Following last week’s announcement that Scotland will receive the same proportion of the UK CAP budget over the next seven years as we currently receive, and therefore that the convergence uplift will not be directed to Scottish farmers, there has been widespread condemnation of Owen Paterson’s decision.
Many industry organisations, including Scottish Land & Estates, have joined together to write to Owen Paterson to urge him to re-think the decision. These organisations argue that retaining the historic budget proportions goes against one of the main principles of the current reform: amore equitable distribution of direct support between Member States. The political deal on the CAP put in place a system to reduce the differences in payment rates across Europe, but the UK government has chosen not to adhere to the spirit of that agreement.
Speaking in Parliament, Richard Lochhead said that the withholding of millions of euros of subsidy from Scotland’s farmers was ‘indefensible’. He said:
“The EU brought in the convergence uplift to benefit those farmers with the lowest per hectare rates.

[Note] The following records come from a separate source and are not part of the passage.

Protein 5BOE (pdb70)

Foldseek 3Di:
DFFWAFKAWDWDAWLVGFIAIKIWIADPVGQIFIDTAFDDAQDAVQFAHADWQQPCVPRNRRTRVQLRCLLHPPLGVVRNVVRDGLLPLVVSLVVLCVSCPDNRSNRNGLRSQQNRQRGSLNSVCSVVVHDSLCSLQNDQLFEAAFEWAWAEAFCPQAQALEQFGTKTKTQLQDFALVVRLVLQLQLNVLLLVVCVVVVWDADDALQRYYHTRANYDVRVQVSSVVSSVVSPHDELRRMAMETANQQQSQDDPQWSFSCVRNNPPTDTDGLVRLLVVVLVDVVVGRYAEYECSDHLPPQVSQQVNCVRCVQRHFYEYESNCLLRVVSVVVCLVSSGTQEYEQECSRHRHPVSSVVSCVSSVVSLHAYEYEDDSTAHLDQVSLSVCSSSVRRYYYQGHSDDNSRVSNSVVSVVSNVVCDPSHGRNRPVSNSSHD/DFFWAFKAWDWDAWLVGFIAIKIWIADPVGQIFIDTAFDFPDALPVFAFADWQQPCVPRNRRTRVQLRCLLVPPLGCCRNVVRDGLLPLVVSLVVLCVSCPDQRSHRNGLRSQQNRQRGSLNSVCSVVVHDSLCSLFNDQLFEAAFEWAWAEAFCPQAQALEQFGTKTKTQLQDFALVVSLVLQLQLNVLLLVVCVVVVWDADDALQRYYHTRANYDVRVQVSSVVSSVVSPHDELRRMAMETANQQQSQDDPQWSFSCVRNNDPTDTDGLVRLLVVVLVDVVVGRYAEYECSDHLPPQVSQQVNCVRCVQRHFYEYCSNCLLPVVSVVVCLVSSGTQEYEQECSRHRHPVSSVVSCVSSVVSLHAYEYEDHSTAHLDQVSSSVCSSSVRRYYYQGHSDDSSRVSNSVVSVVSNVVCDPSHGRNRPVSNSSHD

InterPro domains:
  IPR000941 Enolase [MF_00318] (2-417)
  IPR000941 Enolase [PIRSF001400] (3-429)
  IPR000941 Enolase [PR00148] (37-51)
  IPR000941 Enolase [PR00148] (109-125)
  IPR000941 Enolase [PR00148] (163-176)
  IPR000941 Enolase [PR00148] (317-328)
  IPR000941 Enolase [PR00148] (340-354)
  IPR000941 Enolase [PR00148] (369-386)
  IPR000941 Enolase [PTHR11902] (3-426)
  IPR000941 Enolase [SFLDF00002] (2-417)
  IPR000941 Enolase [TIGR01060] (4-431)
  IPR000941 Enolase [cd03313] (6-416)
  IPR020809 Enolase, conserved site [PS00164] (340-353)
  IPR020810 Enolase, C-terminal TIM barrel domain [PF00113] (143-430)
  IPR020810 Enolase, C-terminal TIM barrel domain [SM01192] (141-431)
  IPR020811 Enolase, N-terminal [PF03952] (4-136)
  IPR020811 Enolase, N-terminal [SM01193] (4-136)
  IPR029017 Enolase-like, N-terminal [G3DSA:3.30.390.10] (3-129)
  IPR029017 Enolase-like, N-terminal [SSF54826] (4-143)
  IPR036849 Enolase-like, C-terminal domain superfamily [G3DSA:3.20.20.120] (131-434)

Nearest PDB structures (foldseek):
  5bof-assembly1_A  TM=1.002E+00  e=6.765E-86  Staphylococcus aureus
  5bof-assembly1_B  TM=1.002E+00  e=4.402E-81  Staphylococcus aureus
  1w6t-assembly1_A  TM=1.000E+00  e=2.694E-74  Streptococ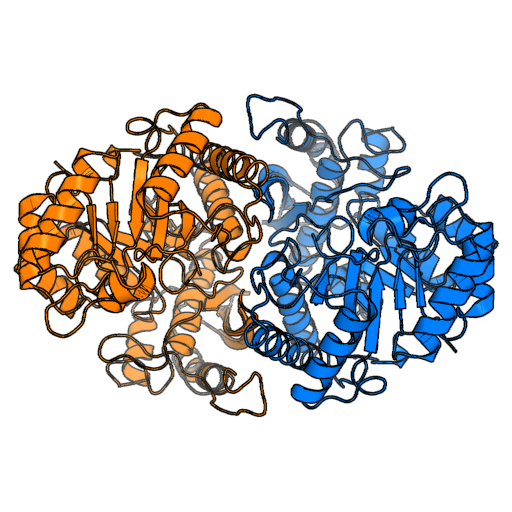cus pneumoniae TIGR4
  3otr-assembly2_C  TM=9.660E-01  e=2.131E-50  Toxoplasma gondii ME49
  2al1-assembly1_B  TM=9.381E-01  e=1.334E-51  Saccharomyces cerevisiae

Sequence (866 aa):
MPIITDVYAREVLDSRGNPTVEVEVLTESGAFGRALVPSSGGAASSTTGGEEHHEAAVVELRDGDKSRYLGKGVTKAVENVNEEIIAPEIIEGEFSVLDQVSSIDKMMIALDGTPNKGKLGANAILGVSIAVARAAADLLGQQPLYKYLGGFNGKQLPVPMMMNIVNGGSHSDAPIAFQEFMILPVVGATTFKEESLRWGTTEIFHNNLKSILSSKRGLETAVGDEGGFAPKFEGTEDAVETIIQAIEAAGYKPGEEVFLGFDCASSEFYENGVYDYSKFEGEHGAKRTAAEQVDYLEQLVDKYPIITIEDGMDENDWDGWKQLTERIGDRVQLVGDDLFVTNTEILAKGIENGIGNSILIKVVNQIGTLTETFDAIEMAQKAGYTAVVSHRSSGETEDTTIADIAVATNAGQIKTGSLSRTDRIAKYNQLLRIEDELFETAKYDDGIKSFYNLDMPIITDVYAREVLDSRGNPTVEVEVLTESGAFGRALVPSSGGAASSTTGGEEHHEAVVELRDGDKSRYLGKGVTKAVENVNEEIIAPEIIEGEFSVLDQVSSIDKMMIALDGTPNKGKLGANAILGVSIAVARAAADLLGQQPLYKKYLGGFNGKQLPVPMMNIVNGGSHSDAPIAFQEFMILPVVGATTFKEESLRWGTTEIFHNLKSSILSSKRGLETAVGDEGGFAPKFEGTEDAVETIIQAIEAAGYKPGEEVFLGFDCASSEFYENGVYDYSKFEGEHGAKRTAAEQVDYLEQLVDKYPIITIEDGMDENDWDGWKQLTERIGDRVQLVGDDLFVVTNTEILAKGIENGIGNSILIKVVNQIGTLTETFDAIEMAQKAGYTTAVVSHRSSGETEDTTIADIAVATNAGQIKTGSLSRTDRIAKYNQLLRIEDELFETAKYDDGIKSFYNLD

Organism: Staphylococcus aureus (NCBI:txid1280)

B-factor: mean 16.52, std 8.03, range [6.75, 63.27]

GO terms:
  GO:0004634 phosphopyruvate hydratase activity (F, EXP)
  GO:0005576 extracellular region (C, EXP)
  GO:0005737 cytoplasm (C, EXP)
  GO:0009986 cell surface (C, EXP)

Secondary structure (DSSP, 8-state):
--BEEEEEEEEEE-TTS-EEEEEEEEETT--EEEEE--B-SS--SSS--------TTSGGGT--HHHHHHIIIIIHHHHHHTT-BTT-HHHHHHHHHHHH-STT-TTT-HHHHHHHHHHHHHHHHHHHT--HHHHHH-TT--EEPEEEEEEEE-GGG-SSS---SEEEEE-TT-SSHHHHHHHHHHHHHHHHHHHHHTT----B-TTS-B----SSHHHHHHHHHHHHHHTT--BTTTBEEEEE--GGGGEETTEEETHHHH-TT--EE-HHHHHHHHHHHHHHS-EEEEES-S-TT-HHHHHHHHHHHTTTSEEEESTTTTT-HHHHHHHHHHT--SEEEE-HHHH-SHHHHHHHHHHHHHTT-EEEEE--SB--S--HHHHHHHHTT--EEE---SSSHHHHHHHHHHHHHHHHHGGG-EE-GGGG-TT--/--BEEEEEEEEEE-TTS-EEEEEEEEETT--EEEEEPPP--S--TTSPPPP----TTSGGGT--HHHHHHIIIIIHHHHHHHT-BTT-HHHHHHHHHHHH-STT-TTT-HHHHHHHHHHHHHHHHHHHT--HHHHHH-TT--EEPEEEEEEEE-GGG-SSS---SEEEEE-TT-SSHHHHHHHHHHHHHHHHHHHHHTT----B-TTS-B----SSHHHHHHHHHHHHHHTT--BTTTBEEEEE--GGGGEETTEEETHHHH-TT--EE-HHHHHHHHHHHHHHS-EEEEES-S-TT-HHHHHHHHHHHTTTSEEEESTTTTT-HHHHHHHHHHT--SEEEE-HHHH-SHHHHHHHHHHHHHTT-EEEEE--SS--S--HHHHHHHHTT--EEE---SSSHHHHHHHHHHHHHHHHHGGG-EE-GGGG-TT--

Solvent-accessible surface area: 29139 Å² total; per-residue (Å²): 60,52,54,1,64,59,7,75,2,28,18,1,2,1,0,50,0,15,0,3,0,0,0,27,0,66,5,118,68,46,8,76,2,75,0,7,1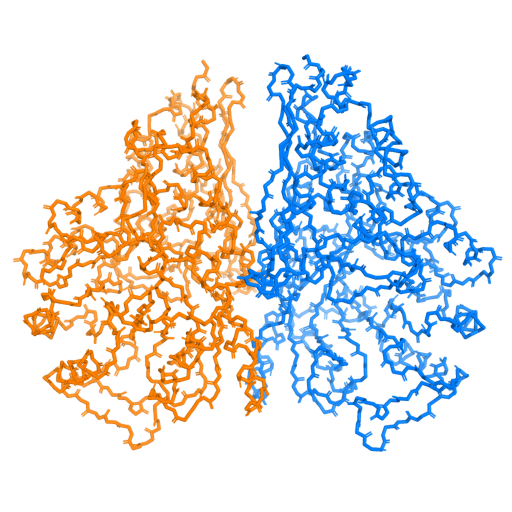,21,5,13,53,80,93,10,81,135,14,10,60,58,41,61,44,53,64,174,86,43,12,80,7,94,1,0,63,102,0,18,64,4,0,50,113,62,0,4,47,80,0,54,131,45,123,44,19,0,68,68,22,82,59,0,0,132,30,0,58,78,50,6,61,53,145,60,9,28,124,1,0,1,6,0,0,0,0,0,0,6,0,0,0,70,0,0,6,80,46,85,70,71,40,18,2,61,43,32,35,34,179,63,2,55,17,0,0,0,0,1,0,1,0,0,4,0,3,66,72,23,141,6,54,0,2,2,26,8,3,1,0,0,0,2,35,6,112,49,0,91,48,0,0,27,27,0,0,13,0,1,29,33,0,71,48,21,0,71,172,106,62,33,86,45,36,10,26,49,21,0,0,0,41,0,70,3,105,14,13,86,32,0,0,84,5,1,26,86,0,0,99,64,21,59,25,114,38,30,112,48,0,33,4,0,0,8,1,6,0,23,58,4,56,66,108,40,47,0,37,1,30,127,38,46,41,178,101,13,42,138,46,70,30,65,83,0,0,55,32,0,44,109,7,14,93,120,14,32,9,9,1,1,2,2,0,0,8,60,121,16,68,119,3,0,70,89,0,24,104,87,0,7,71,104,3,0,0,0,0,11,38,4,0,2,1,28,46,134,25,0,26,36,0,51,140,77,31,3,4,12,0,0,2,0,24,7,12,4,31,0,0,4,24,40,0,44,73,0,2,82,64,0,55,168,36,36,15,0,0,0,0,5,12,11,17,0,8,1,32,19,20,2,16,0,3,0,0,0,6,23,41,0,0,1,0,11,0,1,0,0,7,4,0,0,0,0,0,2,0,0,32,0,15,18,3,20,48,106,6,156,144,68,28,82,22,39,7,90,148,1,8,104,22,26,156,71,43,62,1,62,60,7,76,2,28,18,0,2,1,0,75,0,15,0,4,0,0,0,25,0,66,4,118,70,46,8,76,2,80,0,7,1,13,10,24,30,52,113,34,99,117,30,7,16,16,37,51,43,55,65,171,84,43,11,75,8,94,1,0,62,102,0,18,80,3,0,39,116,57,0,5,42,82,0,57,137,46,120,45,22,0,68,67,22,82,57,0,0,134,35,0,58,78,53,6,60,51,143,54,8,27,116,0,0,1,5,0,0,0,0,0,0,3,0,0,0,69,0,0,5,79,46,84,69,70,39,17,2,61,44,33,35,34,179,64,2,55,16,0,0,0,0,2,0,2,0,0,4,0,3,67,88,22,143,7,54,0,2,2,25,8,3,1,0,0,0,2,36,6,112,50,0,89,51,0,0,29,26,0,0,10,0,2,29,28,0,71,56,22,0,72,183,105,64,32,86,45,36,10,26,51,21,0,0,0,40,1,71,3,108,14,14,85,31,0,0,84,4,1,26,88,0,0,99,63,19,59,24,114,38,34,108,47,0,34,4,0,0,8,1,7,0,23,74,6,56,125,141,39,49,0,37,0,30,128,38,45,41,110,107,13,43,137,48,70,30,64,83,0,1,54,31,0,44,111,8,13,93,119,14,33,10,9,1,1,2,1,1,0,9,71,120,17,67,120,2,0,72,90,0,25,105,88,0,7,70,101,3,0,0,2,0,11,51,5,0,17,0,26,44,147,31,0,27,35,0,51,140,79,31,3,4,13,0,0,2,1,25,6,6,8,31,0,0,4,24,40,0,42,73,0,2,83,64,0,55,165,37,36,15,0,0,0,1,4,13,34,41,0,8,1,34,19,20,2,11,0,3,0,0,0,6,22,42,0,0,0,0,11,0,0,0,0,7,4,0,0,0,0,0,2,0,0,32,0,14,18,3,20,50,104,6,160,142,67,28,82,24,47,6,89,145,1,9,103,21,34,147

CATH classification: 3.30.390.10 (+1 more: 3.20.20.120)

Structure (mmCIF, N/CA/C/O backbone):
data_5BOE
#
_entry.id   5BOE
#
_cell.length_a   145.154
_cell.length_b   145.154
_cell.length_c   100.512
_cell.angle_alpha   90.00
_cell.angle_beta   90.00
_cell.angle_gamma   90.00
#
_symmetry.space_group_name_H-M   'I 4'
#
loop_
_entity.id
_entity.type
_entity.pdbx_description
1 polymer Enolase
2 non-polymer PHOSPHOENOLPYRUVATE
3 non-polymer 'MAGNESIUM ION'
4 non-polymer GLYCEROL
5 water water
#
loop_
_atom_site.group_PDB
_atom_site.id
_atom_site.type_symbol
_atom_site.label_atom_id
_atom_site.label_alt_id
_atom_site.label_comp_id
_atom_site.label_asym_id
_atom_site.label_entity_id
_atom_site.label_seq_id
_atom_site.pdbx_PDB_ins_code
_atom_site.Cartn_x
_atom_site.Cartn_y
_atom_site.Cartn_z
_atom_site.occupancy
_atom_site.B_iso_or_equiv
_atom_site.auth_seq_id
_atom_site.auth_comp_id
_atom_site.auth_asym_id
_atom_site.auth_atom_id
_atom_site.pdbx_PDB_model_num
ATOM 1 N N . MET A 1 1 ? -0.881 -11.474 43.215 1.00 25.01 1 MET A N 1
ATOM 2 C CA . MET A 1 1 ? -0.601 -11.537 44.689 1.00 23.30 1 MET A CA 1
ATOM 3 C C . MET A 1 1 ? -1.262 -12.780 45.293 1.00 20.73 1 MET A C 1
ATOM 4 O O . MET A 1 1 ? -2.506 -12.833 45.431 1.00 19.78 1 MET A O 1
ATOM 6 N N . PRO A 1 2 ? -0.433 -13.787 45.619 1.00 19.71 2 PRO A N 1
ATOM 7 C CA . PRO A 1 2 ? -0.946 -15.122 45.814 1.00 17.65 2 PRO A CA 1
ATOM 8 C C . PRO A 1 2 ? -1.416 -15.467 47.228 1.00 15.64 2 PRO A C 1
ATOM 9 O O . PRO A 1 2 ? -1.994 -16.521 47.421 1.00 14.33 2 PRO A O 1
ATOM 13 N N . ILE A 1 3 ? -1.195 -14.602 48.213 1.00 15.09 3 ILE A N 1
ATOM 14 C CA . ILE A 1 3 ? -1.618 -14.942 49.571 1.00 14.50 3 ILE A CA 1
ATOM 15 C C . ILE A 1 3 ? -3.139 -15.072 49.659 1.00 13.46 3 ILE A C 1
ATOM 16 O O . ILE A 1 3 ? -3.869 -14.235 49.150 1.00 13.44 3 ILE A O 1
ATOM 21 N N . ILE A 1 4 ? -3.602 -16.134 50.302 1.00 12.05 4 ILE A N 1
ATOM 22 C CA . ILE A 1 4 ? -5.045 -16.360 50.454 1.00 11.83 4 ILE A CA 1
ATOM 23 C C . ILE A 1 4 ? -5.593 -15.383 51.484 1.00 12.48 4 ILE A C 1
ATOM 24 O O . ILE A 1 4 ? -5.123 -15.331 52.624 1.00 13.25 4 ILE A O 1
ATOM 29 N N . THR A 1 5 ? -6.599 -14.624 51.078 1.00 12.95 5 THR A N 1
ATOM 30 C CA . THR A 1 5 ? -7.212 -13.611 51.937 1.00 13.69 5 THR A CA 1
ATOM 31 C C . THR A 1 5 ? -8.628 -13.935 52.395 1.00 13.51 5 THR A C 1
ATOM 32 O O . THR A 1 5 ? -9.150 -13.299 53.314 1.00 13.83 5 THR A O 1
ATOM 36 N N . ASP A 1 6 ? -9.266 -14.909 51.749 1.00 13.45 6 ASP A N 1
ATOM 37 C CA . ASP A 1 6 ? -10.595 -15.334 52.161 1.00 13.82 6 ASP A CA 1
ATOM 38 C C . ASP A 1 6 ? -10.831 -16.796 51.826 1.00 12.68 6 ASP A C 1
ATOM 39 O O . ASP A 1 6 ? -10.461 -17.263 50.748 1.00 11.67 6 ASP A O 1
ATOM 44 N N . VAL A 1 7 ? -11.455 -17.492 52.764 1.00 11.54 7 VAL A N 1
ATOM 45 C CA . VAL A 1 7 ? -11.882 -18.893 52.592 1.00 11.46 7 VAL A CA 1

If Scotland had been an independent EU member state, we would have benefited from a €1 billon uplift between 2014-2020. In the event, Scotland’s low payments meant the UK qualified for an uplift of €223 million over the whole budget period. Were it not for Scotland, the rest of the UK would get nothing extra - and therefore it is only right and proper that the UK’s convergence uplift should come to Scotland. This view received cross-party support in this Parliament in a debate last month, and the cross-party letter on this matter that was sent to the UK Government soon after. However, the UK Government announced last Friday that the uplift will not be allocated to Scotland. Instead, it has been divided among all parts of the UK – even though England, Wales and Northern Ireland are already above Europe’s low payment rate threshold. This decision goes against the intentions of the EU. It defies the wishes of this Parliament. And it takes away from Scottish farmers and crofters resources which should be theirs, and on which their livelihoods depend.